--- Study material ---
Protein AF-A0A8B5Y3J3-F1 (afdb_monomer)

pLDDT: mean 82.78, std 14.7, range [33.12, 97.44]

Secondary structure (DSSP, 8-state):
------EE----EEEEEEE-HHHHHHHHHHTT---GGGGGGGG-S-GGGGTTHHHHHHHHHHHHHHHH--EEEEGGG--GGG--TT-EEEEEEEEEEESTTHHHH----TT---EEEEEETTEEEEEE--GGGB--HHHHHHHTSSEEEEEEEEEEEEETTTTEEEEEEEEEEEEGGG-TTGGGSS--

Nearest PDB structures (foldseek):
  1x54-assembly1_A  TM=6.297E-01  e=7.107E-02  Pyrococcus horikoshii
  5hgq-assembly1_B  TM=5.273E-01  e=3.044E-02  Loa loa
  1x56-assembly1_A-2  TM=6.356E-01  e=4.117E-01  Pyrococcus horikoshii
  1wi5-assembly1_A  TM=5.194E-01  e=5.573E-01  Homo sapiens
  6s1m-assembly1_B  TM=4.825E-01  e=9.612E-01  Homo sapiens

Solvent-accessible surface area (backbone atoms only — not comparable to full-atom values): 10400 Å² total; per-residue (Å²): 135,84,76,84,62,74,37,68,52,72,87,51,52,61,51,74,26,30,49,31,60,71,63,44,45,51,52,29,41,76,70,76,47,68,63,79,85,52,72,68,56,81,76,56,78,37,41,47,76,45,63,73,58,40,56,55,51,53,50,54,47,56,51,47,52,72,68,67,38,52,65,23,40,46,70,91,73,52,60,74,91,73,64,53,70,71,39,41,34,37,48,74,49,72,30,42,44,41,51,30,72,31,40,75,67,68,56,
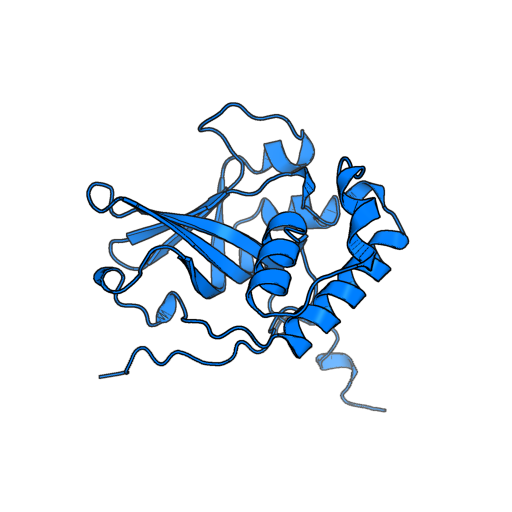71,55,92,95,51,57,21,26,40,34,43,72,60,84,85,34,34,41,37,29,57,53,62,40,43,29,29,43,33,74,70,30,40,57,54,60,48,36,74,40,66,35,12,38,37,28,34,30,69,43,75,40,78,89,76,30,32,36,39,26,40,52,39,32,37,17,36,40,36,94,67,45,81,58,67,75,65,69,74,81,129

Sequence (188 aa):
MSKNSMREWKSNIGQPYYINISQLSMLAARLNYPLDDFNKVGQINKLSDLGIELATIILAFKKLVNTIKPVTQSFTNLKFNEIKQDYLIEFSDRFNSKNSRQLRENTYKLGDEPHLWKKYGDYKVVMNMNPKWVTTDTACSSLSRNAEFAGLCLVKQIDSEQSTIYATPLLIGIPRNLDIFEGLQGNI

Radius of gyration: 16.47 Å; Cα contacts (8 Å, |Δi|>4): 343; chains: 1; bounding box: 41×43×45 Å

Structure (mmCIF, N/CA/C/O backbone):
data_AF-A0A8B5Y3J3-F1
#
_entry.id   AF-A0A8B5Y3J3-F1
#
loop_
_atom_site.group_PDB
_atom_site.id
_atom_site.type_symbol
_atom_site.label_atom_id
_atom_site.label_alt_id
_atom_site.label_comp_id
_atom_site.label_asym_id
_atom_site.label_entity_id
_atom_site.label_seq_id
_atom_site.pdbx_PDB_ins_code
_atom_site.Cartn_x
_atom_site.Cartn_y
_atom_site.Cartn_z
_atom_site.occupancy
_atom_site.B_iso_or_equiv
_atom_site.auth_seq_id
_atom_site.auth_comp_id
_atom_site.auth_asym_id
_atom_site.auth_atom_id
_atom_site.pdbx_PDB_model_num
ATOM 1 N N . MET A 1 1 ? -20.987 -15.569 15.867 1.00 37.00 1 MET A N 1
ATOM 2 C CA . MET A 1 1 ? -19.762 -14.810 16.207 1.00 37.00 1 MET A CA 1
ATOM 3 C C . MET A 1 1 ? -18.620 -15.330 15.348 1.00 37.00 1 MET A C 1
ATOM 5 O O . MET A 1 1 ? -18.180 -16.449 15.570 1.00 37.00 1 MET A O 1
ATOM 9 N N . SER A 1 2 ? -18.191 -14.576 14.334 1.00 41.47 2 SER A N 1
ATOM 10 C CA . SER A 1 2 ? -17.009 -14.932 13.538 1.00 41.47 2 SER A CA 1
ATOM 11 C C . SER A 1 2 ? -15.755 -14.607 14.352 1.00 41.47 2 SER A C 1
ATOM 13 O O . SER A 1 2 ? -15.586 -13.461 14.767 1.00 41.47 2 SER A O 1
ATOM 15 N N . LYS A 1 3 ? -14.908 -15.602 14.636 1.00 45.53 3 LYS A N 1
ATOM 16 C CA . LYS A 1 3 ? -13.577 -15.363 15.211 1.00 45.53 3 LYS A CA 1
ATOM 17 C C . LYS A 1 3 ? -12.751 -14.581 14.186 1.00 45.53 3 LYS A C 1
ATOM 19 O O . LYS A 1 3 ? -12.719 -14.971 13.022 1.00 45.53 3 LYS A O 1
ATOM 24 N N . ASN A 1 4 ? -12.053 -13.532 14.624 1.00 59.28 4 ASN A N 1
ATOM 25 C CA . ASN A 1 4 ? -10.944 -12.944 13.873 1.00 59.28 4 ASN A CA 1
ATOM 26 C C . ASN A 1 4 ? -9.840 -13.999 13.746 1.00 59.28 4 ASN A C 1
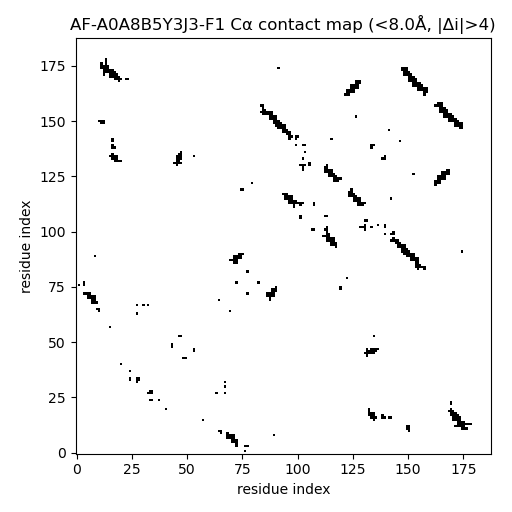ATOM 28 O O . ASN A 1 4 ? -8.962 -14.111 14.599 1.00 59.28 4 ASN A O 1
ATOM 32 N N . SER A 1 5 ? -9.938 -14.854 12.730 1.00 70.81 5 SER A N 1
ATOM 33 C CA . SER A 1 5 ? -8.950 -15.893 12.483 1.00 70.81 5 SER A CA 1
ATOM 34 C C . SER A 1 5 ? -7.843 -15.313 11.621 1.00 70.81 5 SER A C 1
ATOM 36 O O . SER A 1 5 ? -8.037 -15.051 10.433 1.00 70.81 5 SER A O 1
ATOM 38 N N . MET A 1 6 ? -6.681 -15.147 12.240 1.00 80.88 6 MET A N 1
ATOM 39 C CA . MET A 1 6 ? -5.407 -15.070 11.539 1.00 80.88 6 MET A CA 1
ATOM 40 C C . MET A 1 6 ? -5.338 -16.198 10.500 1.00 80.88 6 MET A C 1
ATOM 42 O O . MET A 1 6 ? -5.588 -17.358 10.839 1.00 80.88 6 MET A O 1
ATOM 46 N N . ARG A 1 7 ? -5.033 -15.868 9.245 1.00 85.00 7 ARG A N 1
ATOM 47 C CA . ARG A 1 7 ? -4.908 -16.854 8.161 1.00 85.00 7 ARG A CA 1
ATOM 48 C C . ARG A 1 7 ? -3.715 -16.551 7.275 1.00 85.00 7 ARG A C 1
ATOM 50 O O . ARG A 1 7 ? -3.317 -15.399 7.162 1.00 85.00 7 ARG A O 1
ATOM 57 N N . GLU A 1 8 ? -3.167 -17.573 6.630 1.00 87.25 8 GLU A N 1
ATOM 58 C CA . GLU A 1 8 ? -2.159 -17.365 5.590 1.00 87.25 8 GLU A CA 1
ATOM 59 C C . GLU A 1 8 ? -2.764 -16.567 4.434 1.00 87.25 8 GLU A C 1
ATOM 61 O O . GLU A 1 8 ? -3.804 -16.937 3.874 1.00 87.25 8 GLU A O 1
ATOM 66 N N . TRP A 1 9 ? -2.103 -15.476 4.066 1.00 86.44 9 TRP A N 1
ATOM 67 C CA . TRP A 1 9 ? -2.515 -14.679 2.929 1.00 86.44 9 TRP A CA 1
ATOM 68 C C . TRP A 1 9 ? -2.220 -15.416 1.628 1.00 86.44 9 TRP A C 1
ATOM 70 O O . TRP A 1 9 ? -1.082 -15.785 1.328 1.00 86.44 9 TRP A O 1
ATOM 80 N N . LYS A 1 10 ? -3.264 -15.585 0.819 1.00 81.44 10 LYS A N 1
ATOM 81 C CA . LYS A 1 10 ? -3.154 -16.043 -0.563 1.00 81.44 10 LYS A CA 1
ATOM 82 C C . LYS A 1 10 ? -3.289 -14.825 -1.457 1.00 81.44 10 LYS A C 1
ATOM 84 O O . LYS A 1 10 ? -4.353 -14.211 -1.491 1.00 81.44 10 LYS A O 1
ATOM 89 N N . SER A 1 11 ? -2.215 -14.475 -2.164 1.00 78.81 11 SER A N 1
ATOM 90 C CA . SER A 1 11 ? -2.218 -13.287 -3.014 1.00 78.81 11 SER A CA 1
ATOM 91 C C . SER A 1 11 ? -3.340 -13.361 -4.048 1.00 78.81 11 SER A C 1
ATOM 93 O O . SER A 1 11 ? -3.351 -14.228 -4.922 1.00 78.81 11 SER A O 1
ATOM 95 N N . ASN A 1 12 ? -4.267 -12.417 -3.947 1.00 80.50 12 ASN A N 1
ATOM 96 C CA . ASN A 1 12 ? -5.396 -12.226 -4.845 1.00 80.50 12 ASN A CA 1
ATOM 97 C C . ASN A 1 12 ? -5.168 -11.024 -5.768 1.00 80.50 12 ASN A C 1
ATOM 99 O O . ASN A 1 12 ? -6.131 -10.402 -6.197 1.00 80.50 12 ASN A O 1
ATOM 103 N N . ILE A 1 13 ? -3.915 -10.662 -6.049 1.00 87.25 13 ILE A N 1
ATOM 104 C CA . ILE A 1 13 ? -3.594 -9.565 -6.963 1.00 87.25 13 ILE A CA 1
ATOM 105 C C . ILE A 1 13 ? -3.298 -10.118 -8.3
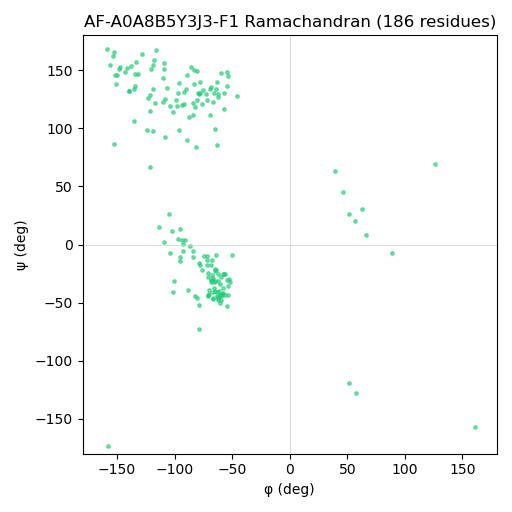54 1.00 87.25 13 ILE A C 1
ATOM 107 O O . ILE A 1 13 ? -2.492 -11.045 -8.500 1.00 87.25 13 ILE A O 1
ATOM 111 N N . GLY A 1 14 ? -3.938 -9.529 -9.364 1.00 84.31 14 GLY A N 1
ATOM 112 C CA . GLY A 1 14 ? -3.611 -9.745 -10.775 1.00 84.31 14 GLY A CA 1
ATOM 113 C C . GLY A 1 14 ? -2.379 -8.926 -11.165 1.00 84.31 14 GLY A C 1
ATOM 114 O O . GLY A 1 14 ? -1.262 -9.448 -11.280 1.00 84.31 14 GLY A O 1
ATOM 115 N N . GLN A 1 15 ? -2.570 -7.607 -11.268 1.00 87.62 15 GLN A N 1
ATOM 116 C CA . GLN A 1 15 ? -1.527 -6.636 -11.603 1.00 87.62 15 GLN A CA 1
ATOM 117 C C . GLN A 1 15 ? -1.158 -5.759 -10.394 1.00 87.62 15 GLN A C 1
ATOM 119 O O . GLN A 1 15 ? -2.032 -5.075 -9.851 1.00 87.62 15 GLN A O 1
ATOM 124 N N . PRO A 1 16 ? 0.121 -5.728 -9.970 1.00 91.75 16 PRO A N 1
ATOM 125 C CA . PRO A 1 16 ? 0.569 -4.821 -8.925 1.00 91.75 16 PRO A CA 1
ATOM 126 C C . PRO A 1 16 ? 0.684 -3.393 -9.466 1.00 91.75 16 PRO A C 1
ATOM 128 O O . PRO A 1 16 ? 1.285 -3.153 -10.509 1.00 91.75 16 PRO A O 1
ATOM 131 N N . TYR A 1 17 ? 0.137 -2.439 -8.724 1.00 94.38 17 TYR A N 1
ATOM 132 C CA . TYR A 1 17 ? 0.250 -1.006 -8.982 1.00 94.38 17 TYR A CA 1
ATOM 133 C C . TYR A 1 17 ? 1.299 -0.339 -8.104 1.00 94.38 17 TYR A C 1
ATOM 135 O O . TYR A 1 17 ? 1.963 0.593 -8.552 1.00 94.38 17 TYR A O 1
ATOM 143 N N . TYR A 1 18 ? 1.497 -0.845 -6.893 1.00 94.62 18 TYR A N 1
ATOM 144 C CA . TYR A 1 18 ? 2.411 -0.290 -5.907 1.00 94.62 18 TYR A CA 1
ATOM 145 C C . TYR A 1 18 ? 3.143 -1.416 -5.181 1.00 94.62 18 TYR A C 1
ATOM 147 O O . TYR A 1 18 ? 2.486 -2.347 -4.717 1.00 94.62 18 TYR A O 1
ATOM 155 N N . ILE A 1 19 ? 4.470 -1.327 -5.055 1.00 93.19 19 ILE A N 1
ATOM 156 C CA . ILE A 1 19 ? 5.311 -2.326 -4.375 1.00 93.19 19 ILE A CA 1
ATOM 157 C C . ILE A 1 19 ? 6.315 -1.606 -3.474 1.00 93.19 19 ILE A C 1
ATOM 159 O O . ILE A 1 19 ? 7.297 -1.034 -3.945 1.00 93.19 19 ILE A O 1
ATOM 163 N N . ASN A 1 20 ? 6.097 -1.653 -2.162 1.00 91.88 20 ASN A N 1
ATOM 164 C CA . ASN A 1 20 ? 6.996 -1.036 -1.192 1.00 91.88 20 ASN A CA 1
ATOM 165 C C . ASN A 1 20 ? 8.192 -1.941 -0.911 1.00 91.88 20 ASN A C 1
ATOM 167 O O . ASN A 1 20 ? 8.188 -2.710 0.053 1.00 91.88 20 ASN A O 1
ATOM 171 N N . ILE A 1 21 ? 9.207 -1.865 -1.768 1.00 86.31 21 ILE A N 1
ATOM 172 C CA . ILE A 1 21 ? 10.314 -2.817 -1.720 1.00 86.31 21 ILE A CA 1
ATOM 173 C C . ILE A 1 21 ? 11.027 -2.791 -0.369 1.00 86.31 21 ILE A C 1
ATOM 175 O O . ILE A 1 21 ? 11.296 -3.850 0.185 1.00 86.31 21 ILE A O 1
ATOM 179 N N . SER A 1 22 ? 11.279 -1.614 0.207 1.00 85.88 22 SER A N 1
ATOM 180 C CA . SER A 1 22 ? 11.997 -1.532 1.483 1.00 85.88 22 SER A CA 1
ATOM 181 C C . SER A 1 22 ? 11.242 -2.223 2.620 1.00 85.88 22 SER A C 1
ATOM 183 O O . SER A 1 22 ? 11.820 -3.039 3.336 1.00 85.88 22 SER A O 1
ATOM 185 N N . GLN A 1 23 ? 9.940 -1.958 2.768 1.00 87.88 23 GLN A N 1
ATOM 186 C CA . GLN A 1 23 ? 9.138 -2.601 3.814 1.00 87.88 23 GLN A CA 1
ATOM 187 C C . GLN A 1 23 ? 8.954 -4.101 3.562 1.00 87.88 23 GLN A C 1
ATOM 189 O O . GLN A 1 23 ? 8.890 -4.877 4.512 1.00 87.88 23 GLN A O 1
ATOM 194 N N . LEU A 1 24 ? 8.899 -4.521 2.299 1.00 84.81 24 LEU A N 1
ATOM 195 C CA . LEU A 1 24 ? 8.819 -5.931 1.938 1.00 84.81 24 LEU A CA 1
ATOM 196 C C . LEU A 1 24 ? 10.116 -6.679 2.230 1.00 84.81 24 LEU A C 1
ATOM 198 O O . LEU A 1 24 ? 10.052 -7.760 2.803 1.00 84.81 24 LEU A O 1
ATOM 202 N N . SER A 1 25 ? 11.276 -6.094 1.931 1.00 83.19 25 SER A N 1
ATOM 203 C CA . SER A 1 25 ? 12.570 -6.658 2.321 1.00 83.19 25 SER A CA 1
ATOM 204 C C . SER A 1 25 ? 12.696 -6.766 3.841 1.00 83.19 25 SER A C 1
ATOM 206 O O . SER A 1 25 ? 13.165 -7.783 4.345 1.00 83.19 25 SER A O 1
ATOM 208 N N . MET A 1 26 ? 12.214 -5.766 4.589 1.00 84.62 26 MET A N 1
ATOM 209 C CA . MET A 1 26 ? 12.160 -5.837 6.054 1.00 84.62 26 MET A CA 1
ATOM 210 C C . MET A 1 26 ? 11.243 -6.962 6.546 1.00 84.62 26 MET A C 1
ATOM 212 O O . MET A 1 26 ? 11.610 -7.688 7.468 1.00 84.62 26 MET A O 1
ATOM 216 N N . LEU A 1 27 ? 10.056 -7.116 5.950 1.00 84.25 27 LEU A N 1
ATOM 217 C CA . LEU A 1 27 ? 9.139 -8.204 6.287 1.00 84.25 27 LEU A CA 1
ATOM 218 C C . LEU A 1 27 ? 9.767 -9.571 5.984 1.00 84.25 27 LEU A C 1
ATOM 220 O O . LEU A 1 27 ? 9.712 -10.467 6.818 1.00 84.25 27 LEU A O 1
ATOM 224 N N . ALA A 1 28 ? 10.394 -9.711 4.819 1.00 83.00 28 ALA A N 1
ATOM 225 C CA . ALA A 1 28 ? 11.066 -10.929 4.392 1.00 83.00 28 ALA A CA 1
ATOM 226 C C . ALA A 1 28 ? 12.191 -11.322 5.362 1.00 83.00 28 ALA A C 1
ATOM 228 O O . ALA A 1 28 ? 12.221 -12.449 5.851 1.00 83.00 28 ALA A O 1
ATOM 229 N N . ALA A 1 29 ? 13.044 -10.363 5.736 1.00 83.62 29 ALA A N 1
ATOM 230 C CA . ALA A 1 29 ? 14.100 -10.569 6.723 1.00 83.62 29 ALA A CA 1
ATOM 231 C C . ALA A 1 29 ? 13.545 -10.976 8.100 1.00 83.62 29 ALA A C 1
ATOM 233 O O . ALA A 1 29 ? 14.049 -11.920 8.703 1.00 83.62 29 ALA A O 1
ATOM 234 N N . ARG A 1 30 ? 12.467 -10.330 8.576 1.00 82.44 30 ARG A N 1
ATOM 235 C CA . ARG A 1 30 ? 11.786 -10.701 9.836 1.00 82.44 30 ARG A CA 1
ATOM 236 C C . ARG A 1 30 ? 11.244 -12.132 9.825 1.00 82.44 30 ARG A C 1
ATOM 238 O O . ARG A 1 30 ? 11.115 -12.733 10.885 1.00 82.44 30 ARG A O 1
ATOM 245 N N . LEU A 1 31 ? 10.917 -12.659 8.648 1.00 81.31 31 LEU A N 1
ATOM 246 C CA . LEU A 1 31 ? 10.416 -14.019 8.459 1.00 81.31 31 LEU A CA 1
ATOM 247 C C . LEU A 1 31 ? 11.527 -15.021 8.097 1.00 81.31 31 LEU A C 1
ATOM 249 O O . LEU A 1 31 ? 11.214 -16.137 7.702 1.00 81.31 31 LEU A O 1
ATOM 253 N N . ASN A 1 32 ? 12.807 -14.654 8.252 1.00 82.50 32 ASN A N 1
ATOM 254 C CA . ASN A 1 32 ? 13.982 -15.467 7.902 1.00 82.50 32 ASN A CA 1
ATOM 255 C C . ASN A 1 32 ? 14.107 -15.812 6.405 1.00 82.50 32 ASN A C 1
ATOM 257 O O . ASN A 1 32 ? 14.689 -16.831 6.041 1.00 82.50 32 ASN A O 1
ATOM 261 N N . TYR A 1 33 ? 13.611 -14.932 5.533 1.00 77.94 33 TYR A N 1
ATOM 262 C CA . TYR A 1 33 ? 13.794 -14.993 4.080 1.00 77.94 33 TYR A CA 1
ATOM 263 C C . TYR A 1 33 ? 14.485 -13.716 3.574 1.00 77.94 33 TYR A C 1
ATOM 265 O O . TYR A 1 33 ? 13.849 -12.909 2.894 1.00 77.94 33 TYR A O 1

--- Action item ---
Give the number of lines in the data that contain the string "Homo" and nothing more.

--- Solution for this problem ---
2